Sarah London: Yes, I mean, I certainly prefer our narrative, and I think about it really specific to Centene, so I appreciate the need to try to harmonize what different companies are seeing, but we remain focused on what we’re seeing in our population, the idea that we saw some of this trend in Q2, that we accounted for it in our 2024 bids, we feel sufficiently–we had a second bite at the apple at the end of the year with the benefit of the full year’s visibility of utilization. The assumptions that we’ve made in 2024, how we feel about our ability to apply clinical initiatives, leverage our value-based relationships and manage through the trend that we’re seeing, that’s really our focus, less so worrying about what others are saying.
Operator: Thank you. Our next question today comes from Dave Windley with Jefferies. Please go ahead.
Dave Windley: Hi, thanks for taking my question. I wanted to clarify and then ask a question. Drew, you mentioned–you’ve actually both mentioned a second bite at the apple a couple of times. I wanted to make sure I understood that that was a second bite opportunity kind of up to the end of the year, or does that mean if things develop in a way that causes you to have a different view of 2024 currently, that you could go back and revise your estimate for PDR, so wanted to clarify that. Then my question, rotating over to SG&A, is where are you related to head count rationalization, real estate rationalization, other things kind of on the basic cost cutting, value creation plan list to take out SG&A, where do you stand in that evolution? Thank you.
Drew Asher: Yes, so good questions around the PDR. Look – we don’t love being in the PDR position, but–you know, we’ve got work to do on Medicare, but it did give us an opportunity to re-evaluate the ’24 forecast as we got into January and closed the December books. What will happen mechanically throughout 2024 is that PDR will largely be released–forecasted to be released in Q4, because of the mechanics of the seasonality of earnings in Medicare throughout the year, but every quarter, we re-evaluate the sufficiency of that PDR relative to the ’24 policy and calendar year, and if we have to tweak it, we will, but that would be within the confines of 2024. On SG&A, still plenty of opportunity ahead. I mentioned at investor day that we’ve got at least a couple hundred basis points more in Medicare we’ve got to go after over the next few years.
On real estate, largely through that, probably some tweaks here and there but largely through, for instance, the charges around real estate, we’re through the bolus of that, and then we’ve got our slate of initiatives that we continue to tackle and plenty of efficiency opportunities.
Sarah London: Yes, I would echo that and just say that a lot of great execution in the first two years, we’re going to realize that in 2024, but we haven’t stopped. You’ve heard us talk about building the pipeline for 2025 and beyond in terms of additional opportunities. Obviously our long term algorithm has 1% to 2% of margin expansion built in, and we do see additional opportunities to drive efficiency in the business as we standardize our workflows, the ability to then automate that with technology, so really pleased not just with the execution thus far and the discipline to get us here. We’re really thinking about how we do work going forward. We do see opportunity for continued efficiency in the future.
Operator: Thank you. Our next question today comes from Sarah James at Cantor. Please go ahead.
Sarah James: Thank you. Could you remind us what the margin progression looks like on exchanges, like how many quarters it takes for you to get to run rate? Then just a mechanics clarification on the PDR – are you guys booking that as the delta between where you view costs and target margin, where it would roll over kind of flat at target margin from ’24 to ’25, or is that you’re booking at as the view of costs to break even? Just if you can give us the context of that, thanks.

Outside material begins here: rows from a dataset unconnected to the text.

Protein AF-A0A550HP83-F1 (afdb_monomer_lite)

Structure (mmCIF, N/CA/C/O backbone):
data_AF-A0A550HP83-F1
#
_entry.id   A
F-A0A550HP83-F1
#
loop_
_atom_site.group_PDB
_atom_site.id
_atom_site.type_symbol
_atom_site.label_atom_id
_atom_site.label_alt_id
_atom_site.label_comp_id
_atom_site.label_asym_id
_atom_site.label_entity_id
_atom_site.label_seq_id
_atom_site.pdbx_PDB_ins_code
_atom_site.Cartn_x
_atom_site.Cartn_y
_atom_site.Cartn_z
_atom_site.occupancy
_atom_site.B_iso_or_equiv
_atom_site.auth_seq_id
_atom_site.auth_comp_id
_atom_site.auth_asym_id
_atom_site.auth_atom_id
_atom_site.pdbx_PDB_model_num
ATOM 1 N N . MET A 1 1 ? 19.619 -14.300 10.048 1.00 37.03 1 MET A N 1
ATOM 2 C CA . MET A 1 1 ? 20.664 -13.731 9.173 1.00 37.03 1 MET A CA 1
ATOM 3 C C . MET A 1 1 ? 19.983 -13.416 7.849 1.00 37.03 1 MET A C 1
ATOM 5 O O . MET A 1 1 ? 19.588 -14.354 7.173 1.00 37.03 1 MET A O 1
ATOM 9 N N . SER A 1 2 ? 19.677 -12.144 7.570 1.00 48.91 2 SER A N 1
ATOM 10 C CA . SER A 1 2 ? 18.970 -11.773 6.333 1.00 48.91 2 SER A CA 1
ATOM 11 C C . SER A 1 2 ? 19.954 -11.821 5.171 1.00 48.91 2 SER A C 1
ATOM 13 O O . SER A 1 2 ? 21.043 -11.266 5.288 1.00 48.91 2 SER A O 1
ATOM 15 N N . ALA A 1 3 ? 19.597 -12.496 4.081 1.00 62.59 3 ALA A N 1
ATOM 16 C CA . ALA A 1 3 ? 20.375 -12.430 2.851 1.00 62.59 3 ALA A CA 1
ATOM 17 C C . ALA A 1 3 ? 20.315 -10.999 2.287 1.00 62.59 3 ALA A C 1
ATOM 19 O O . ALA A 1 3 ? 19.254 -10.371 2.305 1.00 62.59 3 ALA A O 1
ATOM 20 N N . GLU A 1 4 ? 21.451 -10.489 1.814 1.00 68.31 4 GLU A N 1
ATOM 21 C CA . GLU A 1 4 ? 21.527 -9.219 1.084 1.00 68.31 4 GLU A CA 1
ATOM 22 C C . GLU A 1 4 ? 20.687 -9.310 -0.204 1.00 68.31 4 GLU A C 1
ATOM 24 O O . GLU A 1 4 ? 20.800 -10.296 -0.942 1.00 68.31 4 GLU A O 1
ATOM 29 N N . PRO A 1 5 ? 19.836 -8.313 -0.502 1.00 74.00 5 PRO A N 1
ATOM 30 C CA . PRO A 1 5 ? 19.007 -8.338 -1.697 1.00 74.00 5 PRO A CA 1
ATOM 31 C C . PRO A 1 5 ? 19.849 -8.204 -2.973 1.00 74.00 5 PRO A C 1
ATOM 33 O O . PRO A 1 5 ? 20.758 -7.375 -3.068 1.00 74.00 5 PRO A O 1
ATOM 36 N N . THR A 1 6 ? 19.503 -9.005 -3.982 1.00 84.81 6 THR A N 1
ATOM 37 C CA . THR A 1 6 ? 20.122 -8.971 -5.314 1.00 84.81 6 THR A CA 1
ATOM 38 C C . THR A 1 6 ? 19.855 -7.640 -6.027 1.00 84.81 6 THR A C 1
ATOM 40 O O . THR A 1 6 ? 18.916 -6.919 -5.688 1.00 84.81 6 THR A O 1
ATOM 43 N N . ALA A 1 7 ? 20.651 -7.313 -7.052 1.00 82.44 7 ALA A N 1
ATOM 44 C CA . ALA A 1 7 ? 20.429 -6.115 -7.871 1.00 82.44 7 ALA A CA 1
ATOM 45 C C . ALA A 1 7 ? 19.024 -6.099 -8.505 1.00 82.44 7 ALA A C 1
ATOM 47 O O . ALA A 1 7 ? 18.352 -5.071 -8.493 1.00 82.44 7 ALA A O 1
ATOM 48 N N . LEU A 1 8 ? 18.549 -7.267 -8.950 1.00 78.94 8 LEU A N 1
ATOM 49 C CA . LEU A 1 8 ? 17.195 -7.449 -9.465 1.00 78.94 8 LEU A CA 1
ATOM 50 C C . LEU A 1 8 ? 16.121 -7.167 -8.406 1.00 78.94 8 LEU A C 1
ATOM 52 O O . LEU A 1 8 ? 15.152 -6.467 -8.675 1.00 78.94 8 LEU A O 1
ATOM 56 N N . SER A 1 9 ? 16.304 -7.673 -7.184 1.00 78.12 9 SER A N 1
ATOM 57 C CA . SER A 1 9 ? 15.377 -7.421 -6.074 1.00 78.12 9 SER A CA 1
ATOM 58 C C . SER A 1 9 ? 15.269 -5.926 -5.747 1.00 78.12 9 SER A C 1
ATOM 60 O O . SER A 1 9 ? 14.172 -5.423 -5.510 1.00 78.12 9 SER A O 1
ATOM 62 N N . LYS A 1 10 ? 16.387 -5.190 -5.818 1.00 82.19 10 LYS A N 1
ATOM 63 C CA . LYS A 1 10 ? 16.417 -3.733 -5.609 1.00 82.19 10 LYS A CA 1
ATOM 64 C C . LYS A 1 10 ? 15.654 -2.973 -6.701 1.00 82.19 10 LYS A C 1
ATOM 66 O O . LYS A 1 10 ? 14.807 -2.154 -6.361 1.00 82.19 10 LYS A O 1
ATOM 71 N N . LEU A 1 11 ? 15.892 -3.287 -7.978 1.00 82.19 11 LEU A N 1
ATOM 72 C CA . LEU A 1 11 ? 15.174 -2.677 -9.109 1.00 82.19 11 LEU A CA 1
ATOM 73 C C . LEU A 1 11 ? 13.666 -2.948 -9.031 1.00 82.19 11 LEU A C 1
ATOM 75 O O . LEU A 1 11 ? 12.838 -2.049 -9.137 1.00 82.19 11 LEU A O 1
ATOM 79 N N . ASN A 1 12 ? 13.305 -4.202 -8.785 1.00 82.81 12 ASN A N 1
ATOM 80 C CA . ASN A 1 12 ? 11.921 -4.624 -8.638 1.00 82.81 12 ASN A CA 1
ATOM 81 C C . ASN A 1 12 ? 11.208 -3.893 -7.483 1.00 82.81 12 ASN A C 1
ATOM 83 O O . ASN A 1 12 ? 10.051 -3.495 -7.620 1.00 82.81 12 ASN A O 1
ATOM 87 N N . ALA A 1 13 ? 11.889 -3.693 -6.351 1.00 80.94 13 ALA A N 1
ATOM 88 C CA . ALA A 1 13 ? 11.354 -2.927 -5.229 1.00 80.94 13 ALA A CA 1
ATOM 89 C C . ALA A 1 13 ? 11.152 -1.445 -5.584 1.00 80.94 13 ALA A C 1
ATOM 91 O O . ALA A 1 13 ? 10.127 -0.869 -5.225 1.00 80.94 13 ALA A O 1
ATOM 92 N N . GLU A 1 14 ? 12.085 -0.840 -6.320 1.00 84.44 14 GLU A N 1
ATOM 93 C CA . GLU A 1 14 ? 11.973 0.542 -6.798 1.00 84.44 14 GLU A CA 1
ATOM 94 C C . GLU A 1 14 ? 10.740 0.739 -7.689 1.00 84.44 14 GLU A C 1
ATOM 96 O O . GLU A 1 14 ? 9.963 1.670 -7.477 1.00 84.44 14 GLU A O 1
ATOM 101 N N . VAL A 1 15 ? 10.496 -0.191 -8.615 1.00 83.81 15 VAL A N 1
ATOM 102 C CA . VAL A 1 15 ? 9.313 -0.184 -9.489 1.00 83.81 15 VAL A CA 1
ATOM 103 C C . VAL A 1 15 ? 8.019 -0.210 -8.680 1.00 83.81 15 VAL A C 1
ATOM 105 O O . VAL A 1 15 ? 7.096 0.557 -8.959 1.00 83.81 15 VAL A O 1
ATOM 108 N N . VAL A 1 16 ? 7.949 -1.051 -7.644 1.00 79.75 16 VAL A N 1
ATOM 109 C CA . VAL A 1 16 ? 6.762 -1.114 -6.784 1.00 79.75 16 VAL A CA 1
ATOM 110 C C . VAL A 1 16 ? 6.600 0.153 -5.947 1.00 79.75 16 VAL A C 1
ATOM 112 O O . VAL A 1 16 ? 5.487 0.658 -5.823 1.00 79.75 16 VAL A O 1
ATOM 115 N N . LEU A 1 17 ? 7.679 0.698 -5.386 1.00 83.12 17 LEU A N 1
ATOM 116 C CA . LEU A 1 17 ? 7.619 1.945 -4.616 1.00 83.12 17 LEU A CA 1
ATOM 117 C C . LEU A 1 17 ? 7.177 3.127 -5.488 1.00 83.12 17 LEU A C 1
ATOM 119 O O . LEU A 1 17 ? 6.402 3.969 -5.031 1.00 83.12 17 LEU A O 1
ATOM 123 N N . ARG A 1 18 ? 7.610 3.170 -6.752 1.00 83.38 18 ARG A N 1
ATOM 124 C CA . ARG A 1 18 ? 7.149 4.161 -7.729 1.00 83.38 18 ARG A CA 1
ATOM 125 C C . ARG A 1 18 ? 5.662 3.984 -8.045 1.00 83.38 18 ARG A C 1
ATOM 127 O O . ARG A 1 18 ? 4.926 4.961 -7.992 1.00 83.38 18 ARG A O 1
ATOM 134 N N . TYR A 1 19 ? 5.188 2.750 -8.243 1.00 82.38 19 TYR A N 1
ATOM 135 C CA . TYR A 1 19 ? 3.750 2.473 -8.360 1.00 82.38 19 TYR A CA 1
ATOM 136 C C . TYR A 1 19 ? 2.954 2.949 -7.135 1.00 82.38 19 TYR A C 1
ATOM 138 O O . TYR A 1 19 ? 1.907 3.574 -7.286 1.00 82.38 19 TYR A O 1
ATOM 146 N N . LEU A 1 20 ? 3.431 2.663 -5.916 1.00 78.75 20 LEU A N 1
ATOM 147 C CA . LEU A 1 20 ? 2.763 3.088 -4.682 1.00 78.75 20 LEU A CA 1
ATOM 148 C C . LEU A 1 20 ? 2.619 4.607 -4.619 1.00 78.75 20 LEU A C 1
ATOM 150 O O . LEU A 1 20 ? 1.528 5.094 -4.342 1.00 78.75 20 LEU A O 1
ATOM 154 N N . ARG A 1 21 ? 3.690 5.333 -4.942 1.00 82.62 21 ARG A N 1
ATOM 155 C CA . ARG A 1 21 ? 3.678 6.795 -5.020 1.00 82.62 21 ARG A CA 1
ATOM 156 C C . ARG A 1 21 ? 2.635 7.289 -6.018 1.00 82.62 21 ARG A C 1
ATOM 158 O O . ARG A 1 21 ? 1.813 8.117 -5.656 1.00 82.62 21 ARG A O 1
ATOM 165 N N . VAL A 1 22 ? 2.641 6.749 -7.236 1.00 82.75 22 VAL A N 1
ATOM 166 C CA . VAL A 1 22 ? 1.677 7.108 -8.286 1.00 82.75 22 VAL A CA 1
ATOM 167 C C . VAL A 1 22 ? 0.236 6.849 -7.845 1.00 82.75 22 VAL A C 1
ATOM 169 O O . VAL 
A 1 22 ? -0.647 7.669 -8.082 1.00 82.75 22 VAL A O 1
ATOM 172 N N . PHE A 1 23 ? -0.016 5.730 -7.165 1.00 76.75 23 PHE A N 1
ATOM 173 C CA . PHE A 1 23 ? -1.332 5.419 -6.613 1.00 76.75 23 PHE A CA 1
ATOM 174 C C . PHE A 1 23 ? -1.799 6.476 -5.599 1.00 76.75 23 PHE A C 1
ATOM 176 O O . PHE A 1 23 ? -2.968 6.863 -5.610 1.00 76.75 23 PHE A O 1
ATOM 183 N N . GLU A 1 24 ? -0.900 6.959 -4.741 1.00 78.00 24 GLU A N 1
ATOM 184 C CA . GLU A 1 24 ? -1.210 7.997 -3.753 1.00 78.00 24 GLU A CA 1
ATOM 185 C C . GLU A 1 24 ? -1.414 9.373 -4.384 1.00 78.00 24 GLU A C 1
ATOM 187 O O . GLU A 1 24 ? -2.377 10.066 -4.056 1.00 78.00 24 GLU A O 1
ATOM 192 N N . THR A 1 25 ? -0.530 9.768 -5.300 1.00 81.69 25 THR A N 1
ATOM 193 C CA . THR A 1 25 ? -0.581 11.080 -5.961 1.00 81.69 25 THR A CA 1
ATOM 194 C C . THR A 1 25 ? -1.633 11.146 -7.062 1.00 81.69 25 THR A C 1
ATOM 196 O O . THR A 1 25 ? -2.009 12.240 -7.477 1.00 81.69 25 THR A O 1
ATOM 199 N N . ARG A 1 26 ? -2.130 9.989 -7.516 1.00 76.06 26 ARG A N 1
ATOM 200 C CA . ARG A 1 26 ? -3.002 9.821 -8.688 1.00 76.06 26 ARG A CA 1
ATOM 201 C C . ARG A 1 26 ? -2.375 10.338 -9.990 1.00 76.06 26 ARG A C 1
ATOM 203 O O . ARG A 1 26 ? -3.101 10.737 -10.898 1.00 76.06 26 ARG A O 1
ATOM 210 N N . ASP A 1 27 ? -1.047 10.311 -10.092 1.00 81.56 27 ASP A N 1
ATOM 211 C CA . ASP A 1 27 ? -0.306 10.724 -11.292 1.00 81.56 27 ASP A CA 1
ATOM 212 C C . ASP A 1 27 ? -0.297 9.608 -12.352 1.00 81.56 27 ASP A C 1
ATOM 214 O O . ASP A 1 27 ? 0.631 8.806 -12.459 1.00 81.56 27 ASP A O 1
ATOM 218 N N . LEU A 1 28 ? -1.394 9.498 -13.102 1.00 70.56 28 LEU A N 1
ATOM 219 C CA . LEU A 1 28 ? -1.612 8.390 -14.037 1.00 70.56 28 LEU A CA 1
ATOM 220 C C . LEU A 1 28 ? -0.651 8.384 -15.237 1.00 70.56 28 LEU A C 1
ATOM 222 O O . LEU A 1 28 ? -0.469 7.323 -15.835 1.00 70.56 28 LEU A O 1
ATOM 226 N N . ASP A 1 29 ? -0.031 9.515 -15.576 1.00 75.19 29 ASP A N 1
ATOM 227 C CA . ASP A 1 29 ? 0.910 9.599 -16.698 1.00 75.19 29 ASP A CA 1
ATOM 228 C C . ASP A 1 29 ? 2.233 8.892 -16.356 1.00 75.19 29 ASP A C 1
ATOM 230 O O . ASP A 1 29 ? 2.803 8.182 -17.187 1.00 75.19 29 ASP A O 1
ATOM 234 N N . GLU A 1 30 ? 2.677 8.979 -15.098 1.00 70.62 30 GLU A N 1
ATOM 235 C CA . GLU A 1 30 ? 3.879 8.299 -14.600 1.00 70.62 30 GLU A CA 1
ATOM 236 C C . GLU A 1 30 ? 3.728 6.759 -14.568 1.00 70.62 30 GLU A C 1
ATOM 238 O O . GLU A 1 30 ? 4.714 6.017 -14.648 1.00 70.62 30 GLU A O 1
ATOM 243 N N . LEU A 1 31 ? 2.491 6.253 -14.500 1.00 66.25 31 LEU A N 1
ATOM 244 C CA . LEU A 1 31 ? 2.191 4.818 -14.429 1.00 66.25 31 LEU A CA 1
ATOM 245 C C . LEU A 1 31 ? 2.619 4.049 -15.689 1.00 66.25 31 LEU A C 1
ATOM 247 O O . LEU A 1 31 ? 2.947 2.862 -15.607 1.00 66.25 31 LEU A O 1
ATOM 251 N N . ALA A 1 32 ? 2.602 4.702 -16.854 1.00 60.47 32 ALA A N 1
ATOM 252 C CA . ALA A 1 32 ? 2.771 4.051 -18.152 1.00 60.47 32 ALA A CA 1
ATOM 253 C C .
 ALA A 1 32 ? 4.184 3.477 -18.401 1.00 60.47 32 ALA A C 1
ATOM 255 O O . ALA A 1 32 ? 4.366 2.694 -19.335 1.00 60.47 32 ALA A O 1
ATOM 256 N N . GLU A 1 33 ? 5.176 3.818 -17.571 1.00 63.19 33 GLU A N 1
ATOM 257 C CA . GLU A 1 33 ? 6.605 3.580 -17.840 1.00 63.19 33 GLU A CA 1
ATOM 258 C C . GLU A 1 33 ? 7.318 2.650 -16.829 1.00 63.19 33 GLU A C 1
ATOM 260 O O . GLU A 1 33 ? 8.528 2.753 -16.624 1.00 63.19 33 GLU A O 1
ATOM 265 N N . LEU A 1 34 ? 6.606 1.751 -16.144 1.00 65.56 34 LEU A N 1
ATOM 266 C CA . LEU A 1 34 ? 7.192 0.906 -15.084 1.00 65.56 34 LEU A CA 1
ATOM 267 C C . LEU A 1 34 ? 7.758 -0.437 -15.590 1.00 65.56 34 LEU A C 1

Drew Asher: Yes, on your second question, it’s really neither of those. It’s sort of the accounting principal on the marginal loss, so it excludes things like marketing costs and certain investments, so think of it as the marginal loss that we’re pulling into the year in which we set the bids, so certainly it’s not booked–you know, it’s nowhere near target margins. We’ve got a lot of work to do to go from essentially a minus-3.5% expectation in 2024 to that 4% to 5% pre-tax zone as we look at later in the decade. Stars will probably two-thirds of that progression, and like I said, we still have SG&A and clinical initiatives. Isn’t it interesting we’re spending so much time on 12% of our revenue? $16 billion, an important lever, but we actually have some other pretty good businesses, like marketplace that you just asked about.

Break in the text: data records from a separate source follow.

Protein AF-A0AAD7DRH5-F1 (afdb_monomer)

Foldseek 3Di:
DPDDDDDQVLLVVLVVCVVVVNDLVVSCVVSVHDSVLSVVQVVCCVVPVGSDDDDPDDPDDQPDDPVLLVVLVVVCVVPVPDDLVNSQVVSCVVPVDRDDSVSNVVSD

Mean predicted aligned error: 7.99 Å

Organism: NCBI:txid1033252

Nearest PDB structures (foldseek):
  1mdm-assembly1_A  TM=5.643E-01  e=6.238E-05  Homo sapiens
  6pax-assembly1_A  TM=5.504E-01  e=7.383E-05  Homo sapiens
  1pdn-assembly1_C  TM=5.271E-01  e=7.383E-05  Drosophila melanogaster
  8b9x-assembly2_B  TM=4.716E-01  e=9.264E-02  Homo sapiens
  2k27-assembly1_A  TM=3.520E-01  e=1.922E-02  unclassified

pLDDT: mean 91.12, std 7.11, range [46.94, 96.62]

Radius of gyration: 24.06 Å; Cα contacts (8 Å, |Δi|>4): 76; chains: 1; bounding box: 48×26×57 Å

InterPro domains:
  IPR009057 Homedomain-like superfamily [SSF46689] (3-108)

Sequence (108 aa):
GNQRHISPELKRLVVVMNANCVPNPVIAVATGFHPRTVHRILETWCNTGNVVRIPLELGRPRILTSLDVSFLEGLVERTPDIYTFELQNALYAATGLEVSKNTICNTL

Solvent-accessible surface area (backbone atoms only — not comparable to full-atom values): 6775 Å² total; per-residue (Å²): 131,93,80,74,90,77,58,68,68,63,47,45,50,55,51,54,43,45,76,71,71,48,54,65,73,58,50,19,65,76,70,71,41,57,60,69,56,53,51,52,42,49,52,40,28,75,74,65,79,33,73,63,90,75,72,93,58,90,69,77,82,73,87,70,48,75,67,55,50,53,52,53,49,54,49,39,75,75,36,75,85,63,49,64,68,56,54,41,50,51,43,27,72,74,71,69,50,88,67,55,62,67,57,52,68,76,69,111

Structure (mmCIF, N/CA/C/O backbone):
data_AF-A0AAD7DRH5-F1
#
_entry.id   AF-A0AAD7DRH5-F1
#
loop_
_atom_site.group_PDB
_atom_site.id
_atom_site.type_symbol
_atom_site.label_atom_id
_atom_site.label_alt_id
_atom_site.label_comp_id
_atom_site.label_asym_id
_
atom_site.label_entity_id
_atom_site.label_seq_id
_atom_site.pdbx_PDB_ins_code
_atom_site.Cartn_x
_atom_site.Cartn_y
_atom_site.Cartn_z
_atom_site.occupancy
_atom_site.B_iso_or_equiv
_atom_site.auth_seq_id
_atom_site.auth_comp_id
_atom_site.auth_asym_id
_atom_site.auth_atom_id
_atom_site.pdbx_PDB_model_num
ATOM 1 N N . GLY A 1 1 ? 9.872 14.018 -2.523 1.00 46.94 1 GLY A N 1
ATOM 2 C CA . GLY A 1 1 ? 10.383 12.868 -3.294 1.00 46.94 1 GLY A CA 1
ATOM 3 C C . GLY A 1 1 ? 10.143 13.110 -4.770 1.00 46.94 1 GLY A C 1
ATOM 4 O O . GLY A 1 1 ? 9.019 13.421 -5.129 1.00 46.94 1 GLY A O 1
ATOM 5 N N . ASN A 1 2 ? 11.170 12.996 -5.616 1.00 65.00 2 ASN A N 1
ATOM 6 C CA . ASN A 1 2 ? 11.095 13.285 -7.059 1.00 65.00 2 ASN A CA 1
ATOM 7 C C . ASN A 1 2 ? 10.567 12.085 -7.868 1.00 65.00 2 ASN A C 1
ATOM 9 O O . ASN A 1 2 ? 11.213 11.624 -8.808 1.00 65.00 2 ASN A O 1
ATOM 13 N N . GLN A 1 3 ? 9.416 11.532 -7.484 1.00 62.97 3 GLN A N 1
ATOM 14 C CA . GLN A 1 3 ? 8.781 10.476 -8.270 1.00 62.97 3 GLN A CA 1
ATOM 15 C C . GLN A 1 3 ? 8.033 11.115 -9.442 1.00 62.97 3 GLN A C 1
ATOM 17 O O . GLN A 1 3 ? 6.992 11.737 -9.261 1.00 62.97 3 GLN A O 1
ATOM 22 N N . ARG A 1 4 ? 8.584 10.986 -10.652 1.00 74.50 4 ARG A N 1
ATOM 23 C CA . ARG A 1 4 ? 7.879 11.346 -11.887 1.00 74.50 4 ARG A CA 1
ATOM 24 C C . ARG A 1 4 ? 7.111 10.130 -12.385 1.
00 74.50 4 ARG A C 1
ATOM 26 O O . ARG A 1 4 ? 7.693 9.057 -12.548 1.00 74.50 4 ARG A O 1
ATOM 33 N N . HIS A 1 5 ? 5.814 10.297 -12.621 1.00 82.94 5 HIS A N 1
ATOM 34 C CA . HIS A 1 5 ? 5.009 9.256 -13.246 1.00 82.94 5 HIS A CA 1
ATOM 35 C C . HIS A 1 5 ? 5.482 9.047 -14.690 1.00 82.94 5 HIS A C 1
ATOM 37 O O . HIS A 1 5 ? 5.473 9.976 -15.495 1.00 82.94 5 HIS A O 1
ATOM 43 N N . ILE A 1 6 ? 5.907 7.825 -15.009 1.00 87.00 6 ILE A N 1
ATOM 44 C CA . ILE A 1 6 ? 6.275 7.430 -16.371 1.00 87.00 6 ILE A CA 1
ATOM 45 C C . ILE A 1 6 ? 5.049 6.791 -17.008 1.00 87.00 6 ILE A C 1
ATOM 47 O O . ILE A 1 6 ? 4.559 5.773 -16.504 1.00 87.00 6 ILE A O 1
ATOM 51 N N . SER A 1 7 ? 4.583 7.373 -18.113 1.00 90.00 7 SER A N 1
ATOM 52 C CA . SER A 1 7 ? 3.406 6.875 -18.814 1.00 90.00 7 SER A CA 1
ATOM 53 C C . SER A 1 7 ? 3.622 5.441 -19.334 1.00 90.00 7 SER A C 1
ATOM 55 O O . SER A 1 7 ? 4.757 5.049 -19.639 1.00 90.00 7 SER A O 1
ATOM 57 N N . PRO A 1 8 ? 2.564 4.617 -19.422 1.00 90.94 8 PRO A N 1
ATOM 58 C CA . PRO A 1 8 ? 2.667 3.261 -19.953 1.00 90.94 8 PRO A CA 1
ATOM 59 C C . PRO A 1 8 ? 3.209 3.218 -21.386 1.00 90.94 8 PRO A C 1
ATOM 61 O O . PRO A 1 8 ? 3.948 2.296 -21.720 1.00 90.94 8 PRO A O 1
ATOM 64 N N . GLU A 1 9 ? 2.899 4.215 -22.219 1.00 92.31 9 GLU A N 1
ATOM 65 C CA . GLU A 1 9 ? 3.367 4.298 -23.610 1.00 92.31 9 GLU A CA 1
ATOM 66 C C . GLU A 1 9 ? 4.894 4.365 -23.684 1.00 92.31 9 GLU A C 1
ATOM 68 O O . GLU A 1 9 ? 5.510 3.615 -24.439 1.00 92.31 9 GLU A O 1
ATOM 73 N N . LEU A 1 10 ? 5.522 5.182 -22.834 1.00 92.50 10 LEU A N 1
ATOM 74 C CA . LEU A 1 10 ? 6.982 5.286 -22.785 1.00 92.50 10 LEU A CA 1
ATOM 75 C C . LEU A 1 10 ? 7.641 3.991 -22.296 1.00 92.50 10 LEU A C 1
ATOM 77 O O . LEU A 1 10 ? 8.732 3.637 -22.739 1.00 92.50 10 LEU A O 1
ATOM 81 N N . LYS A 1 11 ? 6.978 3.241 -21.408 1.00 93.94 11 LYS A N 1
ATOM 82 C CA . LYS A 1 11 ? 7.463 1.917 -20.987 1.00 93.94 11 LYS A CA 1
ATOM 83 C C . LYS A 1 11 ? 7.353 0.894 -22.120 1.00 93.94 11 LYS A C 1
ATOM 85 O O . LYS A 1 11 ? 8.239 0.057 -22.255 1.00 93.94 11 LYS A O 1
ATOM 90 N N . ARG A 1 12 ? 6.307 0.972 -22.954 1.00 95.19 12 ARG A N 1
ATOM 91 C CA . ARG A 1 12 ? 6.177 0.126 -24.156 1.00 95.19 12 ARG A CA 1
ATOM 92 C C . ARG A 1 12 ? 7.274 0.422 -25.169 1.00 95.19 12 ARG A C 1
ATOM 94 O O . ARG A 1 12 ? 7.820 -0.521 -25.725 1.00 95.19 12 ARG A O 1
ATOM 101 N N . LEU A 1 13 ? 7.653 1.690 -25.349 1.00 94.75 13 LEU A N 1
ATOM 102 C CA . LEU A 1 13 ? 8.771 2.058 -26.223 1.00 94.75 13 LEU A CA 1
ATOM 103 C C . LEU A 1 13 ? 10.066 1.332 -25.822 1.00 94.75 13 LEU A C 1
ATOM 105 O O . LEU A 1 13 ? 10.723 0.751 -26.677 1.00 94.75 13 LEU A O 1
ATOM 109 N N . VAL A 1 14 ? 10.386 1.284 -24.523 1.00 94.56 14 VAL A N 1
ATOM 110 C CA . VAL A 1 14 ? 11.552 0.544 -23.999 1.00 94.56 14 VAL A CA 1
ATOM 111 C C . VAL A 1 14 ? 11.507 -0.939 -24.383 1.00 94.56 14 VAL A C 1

The margin progression, we expect–you know, it’s a sophomore year in which we pick up the benefit of the SEP – special enrolment period, members that come in for a couple of reasons. One is they’re typically utilizing some degree of services and they get out of the way and become more normalized in the following calendar year, and then also the risk adjustment, the mechanics are punitive to some degree if you’re only picking up a partial year, and then when you get a full calendar year, you have sort of the numerator and denominator matching up, so we expect to benefit members if we continue to grow SEP, which that’s not baked into our guidance yet, we’re just at 4.3 million members. But if we continue to grow during 2024, that will be an expected tailwind for 2025.